STORED DATA:
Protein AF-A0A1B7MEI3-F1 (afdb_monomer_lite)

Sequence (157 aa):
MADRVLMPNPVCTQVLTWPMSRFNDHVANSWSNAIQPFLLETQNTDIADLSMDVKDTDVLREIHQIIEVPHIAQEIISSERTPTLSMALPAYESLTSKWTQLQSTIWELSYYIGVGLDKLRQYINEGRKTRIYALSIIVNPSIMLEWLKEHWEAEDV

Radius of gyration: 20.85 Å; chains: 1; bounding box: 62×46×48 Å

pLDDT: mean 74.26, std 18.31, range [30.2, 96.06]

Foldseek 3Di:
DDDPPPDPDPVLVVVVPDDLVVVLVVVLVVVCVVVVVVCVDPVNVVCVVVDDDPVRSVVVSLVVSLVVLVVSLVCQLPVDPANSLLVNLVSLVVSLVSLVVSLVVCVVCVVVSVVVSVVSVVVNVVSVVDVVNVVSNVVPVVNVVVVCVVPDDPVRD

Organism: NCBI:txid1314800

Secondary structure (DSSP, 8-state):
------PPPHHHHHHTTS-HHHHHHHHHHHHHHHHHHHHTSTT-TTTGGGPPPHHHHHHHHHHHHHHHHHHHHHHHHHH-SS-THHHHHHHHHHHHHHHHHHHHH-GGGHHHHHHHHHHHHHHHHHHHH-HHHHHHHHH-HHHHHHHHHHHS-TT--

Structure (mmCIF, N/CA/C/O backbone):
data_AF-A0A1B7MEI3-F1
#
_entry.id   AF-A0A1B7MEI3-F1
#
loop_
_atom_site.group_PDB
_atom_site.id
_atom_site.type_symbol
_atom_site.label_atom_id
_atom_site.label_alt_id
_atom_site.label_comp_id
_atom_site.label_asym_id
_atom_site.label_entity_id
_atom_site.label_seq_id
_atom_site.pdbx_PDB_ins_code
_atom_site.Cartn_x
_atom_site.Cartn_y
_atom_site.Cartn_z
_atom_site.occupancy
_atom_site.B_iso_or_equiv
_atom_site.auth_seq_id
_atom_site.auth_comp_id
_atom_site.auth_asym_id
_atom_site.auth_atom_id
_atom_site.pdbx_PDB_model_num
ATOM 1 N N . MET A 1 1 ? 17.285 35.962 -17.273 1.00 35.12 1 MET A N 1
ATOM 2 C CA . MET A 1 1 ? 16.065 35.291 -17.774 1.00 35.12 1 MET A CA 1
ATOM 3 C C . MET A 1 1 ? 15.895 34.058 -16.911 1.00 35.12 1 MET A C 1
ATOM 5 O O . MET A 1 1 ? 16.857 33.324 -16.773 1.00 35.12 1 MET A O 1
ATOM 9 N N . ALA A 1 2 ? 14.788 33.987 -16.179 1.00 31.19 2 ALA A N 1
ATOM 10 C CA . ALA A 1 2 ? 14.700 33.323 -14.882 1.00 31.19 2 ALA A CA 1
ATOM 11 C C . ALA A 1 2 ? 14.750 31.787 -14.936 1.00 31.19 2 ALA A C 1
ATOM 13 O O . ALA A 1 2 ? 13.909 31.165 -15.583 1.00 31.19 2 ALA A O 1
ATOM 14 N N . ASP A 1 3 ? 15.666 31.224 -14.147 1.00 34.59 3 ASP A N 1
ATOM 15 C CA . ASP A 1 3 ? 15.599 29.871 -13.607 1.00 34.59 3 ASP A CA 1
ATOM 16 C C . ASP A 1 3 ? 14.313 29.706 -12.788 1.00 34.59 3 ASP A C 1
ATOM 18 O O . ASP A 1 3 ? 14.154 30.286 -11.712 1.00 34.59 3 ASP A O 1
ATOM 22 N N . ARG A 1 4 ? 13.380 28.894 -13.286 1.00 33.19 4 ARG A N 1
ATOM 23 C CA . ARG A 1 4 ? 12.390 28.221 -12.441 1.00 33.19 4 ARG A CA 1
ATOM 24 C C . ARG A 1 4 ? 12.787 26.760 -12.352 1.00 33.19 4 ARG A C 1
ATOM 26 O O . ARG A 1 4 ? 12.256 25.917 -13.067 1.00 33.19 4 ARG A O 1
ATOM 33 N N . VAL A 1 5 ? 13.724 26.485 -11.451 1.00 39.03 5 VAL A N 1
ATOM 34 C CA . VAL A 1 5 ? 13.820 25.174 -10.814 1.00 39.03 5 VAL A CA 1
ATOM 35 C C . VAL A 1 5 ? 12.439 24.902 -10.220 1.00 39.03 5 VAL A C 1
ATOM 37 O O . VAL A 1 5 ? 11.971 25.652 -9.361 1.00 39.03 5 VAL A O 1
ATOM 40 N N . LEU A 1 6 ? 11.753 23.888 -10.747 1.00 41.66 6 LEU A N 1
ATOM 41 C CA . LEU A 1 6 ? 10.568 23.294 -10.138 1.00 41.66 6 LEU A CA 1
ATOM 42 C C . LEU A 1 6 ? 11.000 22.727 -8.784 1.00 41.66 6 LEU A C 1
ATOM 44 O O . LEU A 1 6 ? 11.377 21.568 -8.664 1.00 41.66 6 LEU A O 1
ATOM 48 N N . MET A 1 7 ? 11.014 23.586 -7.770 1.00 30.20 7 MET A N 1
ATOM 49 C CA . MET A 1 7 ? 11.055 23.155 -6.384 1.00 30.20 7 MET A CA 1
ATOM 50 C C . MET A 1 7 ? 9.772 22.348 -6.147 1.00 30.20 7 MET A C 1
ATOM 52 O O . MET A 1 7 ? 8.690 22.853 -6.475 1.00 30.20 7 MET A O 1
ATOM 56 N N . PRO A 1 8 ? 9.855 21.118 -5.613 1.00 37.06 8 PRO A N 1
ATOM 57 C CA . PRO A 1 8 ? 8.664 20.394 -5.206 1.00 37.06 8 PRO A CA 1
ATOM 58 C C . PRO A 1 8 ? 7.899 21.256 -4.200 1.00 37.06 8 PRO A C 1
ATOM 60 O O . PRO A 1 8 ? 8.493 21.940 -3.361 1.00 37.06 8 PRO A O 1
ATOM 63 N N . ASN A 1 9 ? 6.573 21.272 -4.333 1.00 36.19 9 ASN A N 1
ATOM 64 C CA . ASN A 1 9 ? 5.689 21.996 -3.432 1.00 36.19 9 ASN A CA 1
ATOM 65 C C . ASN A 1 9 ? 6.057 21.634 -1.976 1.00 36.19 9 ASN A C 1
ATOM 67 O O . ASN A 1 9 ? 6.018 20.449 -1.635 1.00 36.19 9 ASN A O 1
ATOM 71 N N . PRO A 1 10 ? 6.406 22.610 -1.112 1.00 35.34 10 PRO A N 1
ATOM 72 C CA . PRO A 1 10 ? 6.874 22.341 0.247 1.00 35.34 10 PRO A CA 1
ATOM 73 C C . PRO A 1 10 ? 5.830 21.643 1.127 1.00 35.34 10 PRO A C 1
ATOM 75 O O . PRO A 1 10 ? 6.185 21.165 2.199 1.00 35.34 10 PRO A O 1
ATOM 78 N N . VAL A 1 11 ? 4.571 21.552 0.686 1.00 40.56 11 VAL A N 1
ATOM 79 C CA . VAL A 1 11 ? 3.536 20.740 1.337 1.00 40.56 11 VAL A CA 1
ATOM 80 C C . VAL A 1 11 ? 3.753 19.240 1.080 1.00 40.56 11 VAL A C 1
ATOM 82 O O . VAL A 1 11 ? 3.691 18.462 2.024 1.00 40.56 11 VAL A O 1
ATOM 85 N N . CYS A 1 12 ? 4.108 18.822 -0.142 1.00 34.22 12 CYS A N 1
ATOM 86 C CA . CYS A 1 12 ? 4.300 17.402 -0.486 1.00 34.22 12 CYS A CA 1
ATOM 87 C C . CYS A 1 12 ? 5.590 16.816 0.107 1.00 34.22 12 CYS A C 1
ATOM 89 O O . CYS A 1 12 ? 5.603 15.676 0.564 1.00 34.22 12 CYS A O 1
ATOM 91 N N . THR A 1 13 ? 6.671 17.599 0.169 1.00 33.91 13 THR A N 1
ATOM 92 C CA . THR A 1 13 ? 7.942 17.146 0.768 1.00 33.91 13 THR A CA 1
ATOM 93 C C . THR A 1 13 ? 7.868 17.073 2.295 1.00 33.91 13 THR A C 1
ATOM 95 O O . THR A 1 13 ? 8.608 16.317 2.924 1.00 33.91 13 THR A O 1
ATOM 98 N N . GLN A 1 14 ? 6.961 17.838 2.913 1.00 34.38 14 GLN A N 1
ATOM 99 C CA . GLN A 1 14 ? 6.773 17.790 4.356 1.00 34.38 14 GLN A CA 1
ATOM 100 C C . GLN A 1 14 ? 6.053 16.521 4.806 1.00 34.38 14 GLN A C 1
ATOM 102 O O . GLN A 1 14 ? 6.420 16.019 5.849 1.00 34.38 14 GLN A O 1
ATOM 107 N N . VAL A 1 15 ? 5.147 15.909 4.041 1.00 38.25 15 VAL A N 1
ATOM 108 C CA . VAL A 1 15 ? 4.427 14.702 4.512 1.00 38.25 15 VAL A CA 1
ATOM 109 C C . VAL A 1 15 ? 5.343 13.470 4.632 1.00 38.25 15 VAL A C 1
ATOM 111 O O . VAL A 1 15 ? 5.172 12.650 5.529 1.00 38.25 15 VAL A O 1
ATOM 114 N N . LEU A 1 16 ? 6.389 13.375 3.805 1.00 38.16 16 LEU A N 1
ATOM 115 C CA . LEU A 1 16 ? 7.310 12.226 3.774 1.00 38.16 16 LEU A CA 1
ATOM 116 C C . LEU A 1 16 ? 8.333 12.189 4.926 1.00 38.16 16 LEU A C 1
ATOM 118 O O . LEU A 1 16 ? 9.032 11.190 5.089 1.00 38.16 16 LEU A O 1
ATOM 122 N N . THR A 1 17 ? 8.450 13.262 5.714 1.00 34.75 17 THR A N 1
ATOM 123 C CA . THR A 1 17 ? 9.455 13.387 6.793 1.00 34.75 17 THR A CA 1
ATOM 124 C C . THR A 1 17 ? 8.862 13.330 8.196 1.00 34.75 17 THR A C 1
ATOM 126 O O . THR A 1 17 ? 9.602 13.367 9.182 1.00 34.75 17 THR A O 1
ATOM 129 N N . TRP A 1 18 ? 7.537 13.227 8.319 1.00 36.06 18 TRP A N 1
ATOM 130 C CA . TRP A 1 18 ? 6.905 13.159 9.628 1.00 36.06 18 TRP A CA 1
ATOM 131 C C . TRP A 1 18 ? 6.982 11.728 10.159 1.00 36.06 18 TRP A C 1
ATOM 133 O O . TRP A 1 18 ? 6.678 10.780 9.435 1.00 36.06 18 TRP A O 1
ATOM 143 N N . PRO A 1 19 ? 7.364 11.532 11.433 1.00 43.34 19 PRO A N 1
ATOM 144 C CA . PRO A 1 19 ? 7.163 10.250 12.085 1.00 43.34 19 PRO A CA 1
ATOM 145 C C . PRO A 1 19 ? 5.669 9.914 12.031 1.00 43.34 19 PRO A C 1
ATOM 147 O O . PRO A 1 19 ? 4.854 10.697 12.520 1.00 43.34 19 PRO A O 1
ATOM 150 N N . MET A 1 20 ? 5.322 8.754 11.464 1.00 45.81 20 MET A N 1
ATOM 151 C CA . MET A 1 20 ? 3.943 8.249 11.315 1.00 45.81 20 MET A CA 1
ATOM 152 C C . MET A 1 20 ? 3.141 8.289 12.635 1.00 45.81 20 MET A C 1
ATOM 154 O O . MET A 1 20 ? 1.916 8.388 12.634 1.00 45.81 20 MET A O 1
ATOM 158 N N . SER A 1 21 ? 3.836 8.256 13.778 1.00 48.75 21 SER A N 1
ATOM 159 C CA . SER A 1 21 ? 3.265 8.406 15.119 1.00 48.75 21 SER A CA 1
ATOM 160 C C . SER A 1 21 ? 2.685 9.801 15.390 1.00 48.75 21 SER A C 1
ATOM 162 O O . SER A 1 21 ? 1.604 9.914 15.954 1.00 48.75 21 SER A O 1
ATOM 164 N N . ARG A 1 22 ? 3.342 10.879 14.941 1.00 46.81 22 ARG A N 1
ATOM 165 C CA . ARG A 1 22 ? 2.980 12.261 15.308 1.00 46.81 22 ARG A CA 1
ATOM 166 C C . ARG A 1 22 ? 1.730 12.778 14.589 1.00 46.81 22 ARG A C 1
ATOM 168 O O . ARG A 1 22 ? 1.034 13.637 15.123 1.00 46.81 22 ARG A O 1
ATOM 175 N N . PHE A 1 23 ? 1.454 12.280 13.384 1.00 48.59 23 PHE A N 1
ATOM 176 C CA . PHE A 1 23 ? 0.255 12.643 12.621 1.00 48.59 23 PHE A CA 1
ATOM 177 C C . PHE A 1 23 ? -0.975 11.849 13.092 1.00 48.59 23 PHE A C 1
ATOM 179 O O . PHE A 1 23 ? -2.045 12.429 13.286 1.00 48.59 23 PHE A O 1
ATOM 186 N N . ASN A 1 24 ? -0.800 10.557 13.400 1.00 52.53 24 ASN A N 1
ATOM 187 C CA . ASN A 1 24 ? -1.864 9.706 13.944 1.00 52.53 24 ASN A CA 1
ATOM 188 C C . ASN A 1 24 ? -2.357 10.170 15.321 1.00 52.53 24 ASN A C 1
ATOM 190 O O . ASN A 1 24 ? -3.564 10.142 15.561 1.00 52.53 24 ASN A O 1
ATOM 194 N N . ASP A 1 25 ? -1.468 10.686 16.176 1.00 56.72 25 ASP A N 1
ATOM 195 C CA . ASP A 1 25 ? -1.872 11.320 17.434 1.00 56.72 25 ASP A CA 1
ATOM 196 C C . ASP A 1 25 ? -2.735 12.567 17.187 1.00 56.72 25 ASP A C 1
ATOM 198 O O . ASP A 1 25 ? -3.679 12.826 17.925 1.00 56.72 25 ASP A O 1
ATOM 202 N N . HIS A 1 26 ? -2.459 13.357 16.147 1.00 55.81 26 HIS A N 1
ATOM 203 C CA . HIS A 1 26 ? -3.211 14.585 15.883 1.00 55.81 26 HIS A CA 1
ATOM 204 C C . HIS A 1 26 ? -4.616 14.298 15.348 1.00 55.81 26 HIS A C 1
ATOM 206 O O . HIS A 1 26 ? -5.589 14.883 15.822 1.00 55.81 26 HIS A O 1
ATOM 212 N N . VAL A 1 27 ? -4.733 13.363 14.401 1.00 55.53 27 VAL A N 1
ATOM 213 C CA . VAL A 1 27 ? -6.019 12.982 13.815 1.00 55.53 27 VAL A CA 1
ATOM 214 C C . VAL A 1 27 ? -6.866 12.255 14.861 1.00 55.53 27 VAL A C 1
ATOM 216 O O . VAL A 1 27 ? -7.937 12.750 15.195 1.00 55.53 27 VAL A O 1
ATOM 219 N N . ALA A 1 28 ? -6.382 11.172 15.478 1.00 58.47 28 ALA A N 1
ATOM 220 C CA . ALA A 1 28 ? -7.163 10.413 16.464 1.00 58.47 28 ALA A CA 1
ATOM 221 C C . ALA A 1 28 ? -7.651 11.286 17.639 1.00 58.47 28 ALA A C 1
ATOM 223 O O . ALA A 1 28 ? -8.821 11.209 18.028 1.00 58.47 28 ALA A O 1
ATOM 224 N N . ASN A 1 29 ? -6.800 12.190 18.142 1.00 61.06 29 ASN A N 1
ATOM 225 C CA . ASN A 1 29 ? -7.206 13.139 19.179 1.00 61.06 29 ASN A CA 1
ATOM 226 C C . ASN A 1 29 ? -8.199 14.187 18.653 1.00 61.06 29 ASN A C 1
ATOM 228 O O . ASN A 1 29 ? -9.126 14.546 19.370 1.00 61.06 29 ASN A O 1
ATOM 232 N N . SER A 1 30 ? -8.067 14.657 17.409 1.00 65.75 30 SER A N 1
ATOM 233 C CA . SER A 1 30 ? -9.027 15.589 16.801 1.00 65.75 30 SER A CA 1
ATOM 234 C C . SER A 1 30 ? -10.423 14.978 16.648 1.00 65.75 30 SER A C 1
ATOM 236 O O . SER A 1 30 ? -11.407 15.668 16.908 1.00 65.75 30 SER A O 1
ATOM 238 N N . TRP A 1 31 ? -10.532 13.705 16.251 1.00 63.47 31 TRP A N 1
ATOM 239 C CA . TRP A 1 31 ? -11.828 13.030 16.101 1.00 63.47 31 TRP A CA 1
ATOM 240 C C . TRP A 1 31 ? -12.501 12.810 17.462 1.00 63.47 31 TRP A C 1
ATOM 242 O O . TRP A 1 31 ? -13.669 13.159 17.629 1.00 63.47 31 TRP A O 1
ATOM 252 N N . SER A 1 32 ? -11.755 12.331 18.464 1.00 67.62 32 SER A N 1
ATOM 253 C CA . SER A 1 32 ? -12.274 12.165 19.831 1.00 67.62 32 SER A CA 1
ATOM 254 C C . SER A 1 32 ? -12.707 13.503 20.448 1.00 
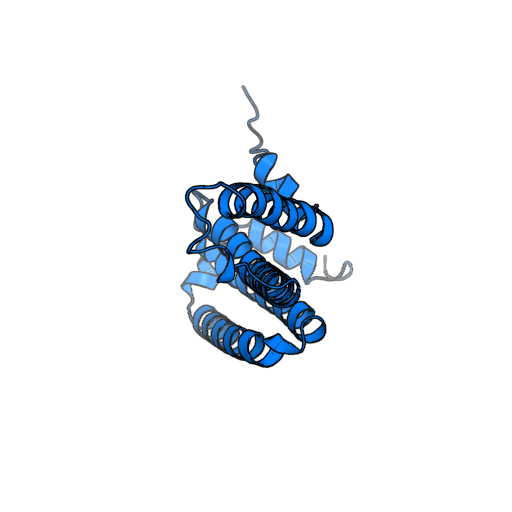67.62 32 SER A C 1
ATOM 256 O O . SER A 1 32 ? -13.807 13.619 20.990 1.00 67.62 32 SER A O 1
ATOM 258 N N . ASN A 1 33 ? -11.910 14.560 20.258 1.00 71.62 33 ASN A N 1
ATOM 259 C CA . ASN A 1 33 ? -12.211 15.899 20.769 1.00 71.62 33 ASN A CA 1
ATOM 260 C C . ASN A 1 33 ? -13.429 16.562 20.108 1.00 71.62 33 ASN A C 1
ATOM 262 O O . ASN A 1 33 ? -13.999 17.475 20.698 1.00 71.62 33 ASN A O 1
ATOM 266 N N . ALA A 1 34 ? -13.827 16.139 18.905 1.00 73.62 34 ALA A N 1
ATOM 267 C CA . ALA A 1 34 ? -15.009 16.664 18.223 1.00 73.62 34 ALA A CA 1
ATOM 268 C C . ALA A 1 34 ? -16.281 15.867 18.555 1.00 73.62 34 ALA A C 1
ATOM 270 O O . ALA A 1 34 ? -17.356 16.447 18.695 1.00 73.62 34 ALA A O 1
ATOM 271 N N . ILE A 1 35 ? -16.163 14.544 18.698 1.00 74.19 35 ILE A N 1
ATOM 272 C CA . ILE A 1 35 ? -17.310 13.644 18.878 1.00 74.19 35 ILE A CA 1
ATOM 273 C C . ILE A 1 35 ? -17.769 13.604 20.340 1.00 74.19 35 ILE A C 1
ATOM 275 O O . ILE A 1 35 ? -18.970 13.633 20.600 1.00 74.19 35 ILE A O 1
ATOM 279 N N . GLN A 1 36 ? -16.842 13.594 21.302 1.00 75.38 36 GLN A N 1
ATOM 280 C CA . GLN A 1 36 ? -17.190 13.517 22.726 1.00 75.38 36 GLN A CA 1
ATOM 281 C C . GLN A 1 36 ? -18.077 14.690 23.194 1.00 75.38 36 GLN A C 1
ATOM 283 O O . GLN A 1 36 ? -19.104 14.436 23.823 1.00 75.38 36 GLN A O 1
ATOM 288 N N . PRO A 1 37 ? -17.790 15.963 22.848 1.00 79.75 37 PRO A N 1
ATOM 289 C CA . PRO A 1 37 ? -18.672 17.075 23.207 1.00 79.75 37 PRO A CA 1
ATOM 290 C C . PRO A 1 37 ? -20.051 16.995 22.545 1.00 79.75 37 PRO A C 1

WORK ORDER: Taking the material above, extract exactly and only the lines from the line with "ATOM 143 N N" to the line with "ATOM 176 C CA", inclusive of both.

EXERCISE RESULT:
ATOM 143 N N . PRO A 1 19 ? 7.364 11.532 11.433 1.00 43.34 19 PRO A N 1
ATOM 144 C CA . PRO A 1 19 ? 7.163 10.250 12.085 1.00 43.34 19 PRO A CA 1
ATOM 145 C C . PRO A 1 19 ? 5.669 9.914 12.031 1.00 43.34 19 PRO A C 1
ATOM 147 O O . PRO A 1 19 ? 4.854 10.697 12.520 1.00 43.34 19 PRO A O 1
ATOM 150 N N . MET A 1 20 ? 5.322 8.754 11.464 1.00 45.81 20 MET A N 1
ATOM 151 C CA . MET A 1 20 ? 3.943 8.249 11.315 1.00 45.81 20 MET A CA 1
ATOM 152 C C . MET A 1 20 ? 3.141 8.289 12.635 1.00 45.81 20 MET A C 1
ATOM 154 O O . MET A 1 20 ? 1.916 8.388 12.634 1.00 45.81 20 MET A O 1
ATOM 158 N N . SER A 1 21 ? 3.836 8.256 13.778 1.00 48.75 21 SER A N 1
ATOM 159 C CA . SER A 1 21 ? 3.265 8.406 15.119 1.00 48.75 21 SER A CA 1
ATOM 160 C C . SER A 1 21 ? 2.685 9.801 15.390 1.00 48.75 21 SER A C 1
ATOM 162 O O . SER A 1 21 ? 1.604 9.914 15.954 1.00 48.75 21 SER A O 1
ATOM 164 N N . ARG A 1 22 ? 3.342 10.879 14.941 1.00 46.81 22 ARG A N 1
ATOM 165 C CA . ARG A 1 22 ? 2.980 12.261 15.308 1.00 46.81 22 ARG A CA 1
ATOM 166 C C . ARG A 1 22 ? 1.730 12.778 14.589 1.00 46.81 22 ARG A C 1
ATOM 168 O O . ARG A 1 22 ? 1.034 13.637 15.123 1.00 46.81 22 ARG A O 1
ATOM 175 N N . PHE A 1 23 ? 1.454 12.280 13.384 1.00 48.59 23 PHE A N 1
ATOM 176 C CA . PHE A 1 23 ? 0.255 12.643 12.621 1.00 48.59 23 PHE A CA 1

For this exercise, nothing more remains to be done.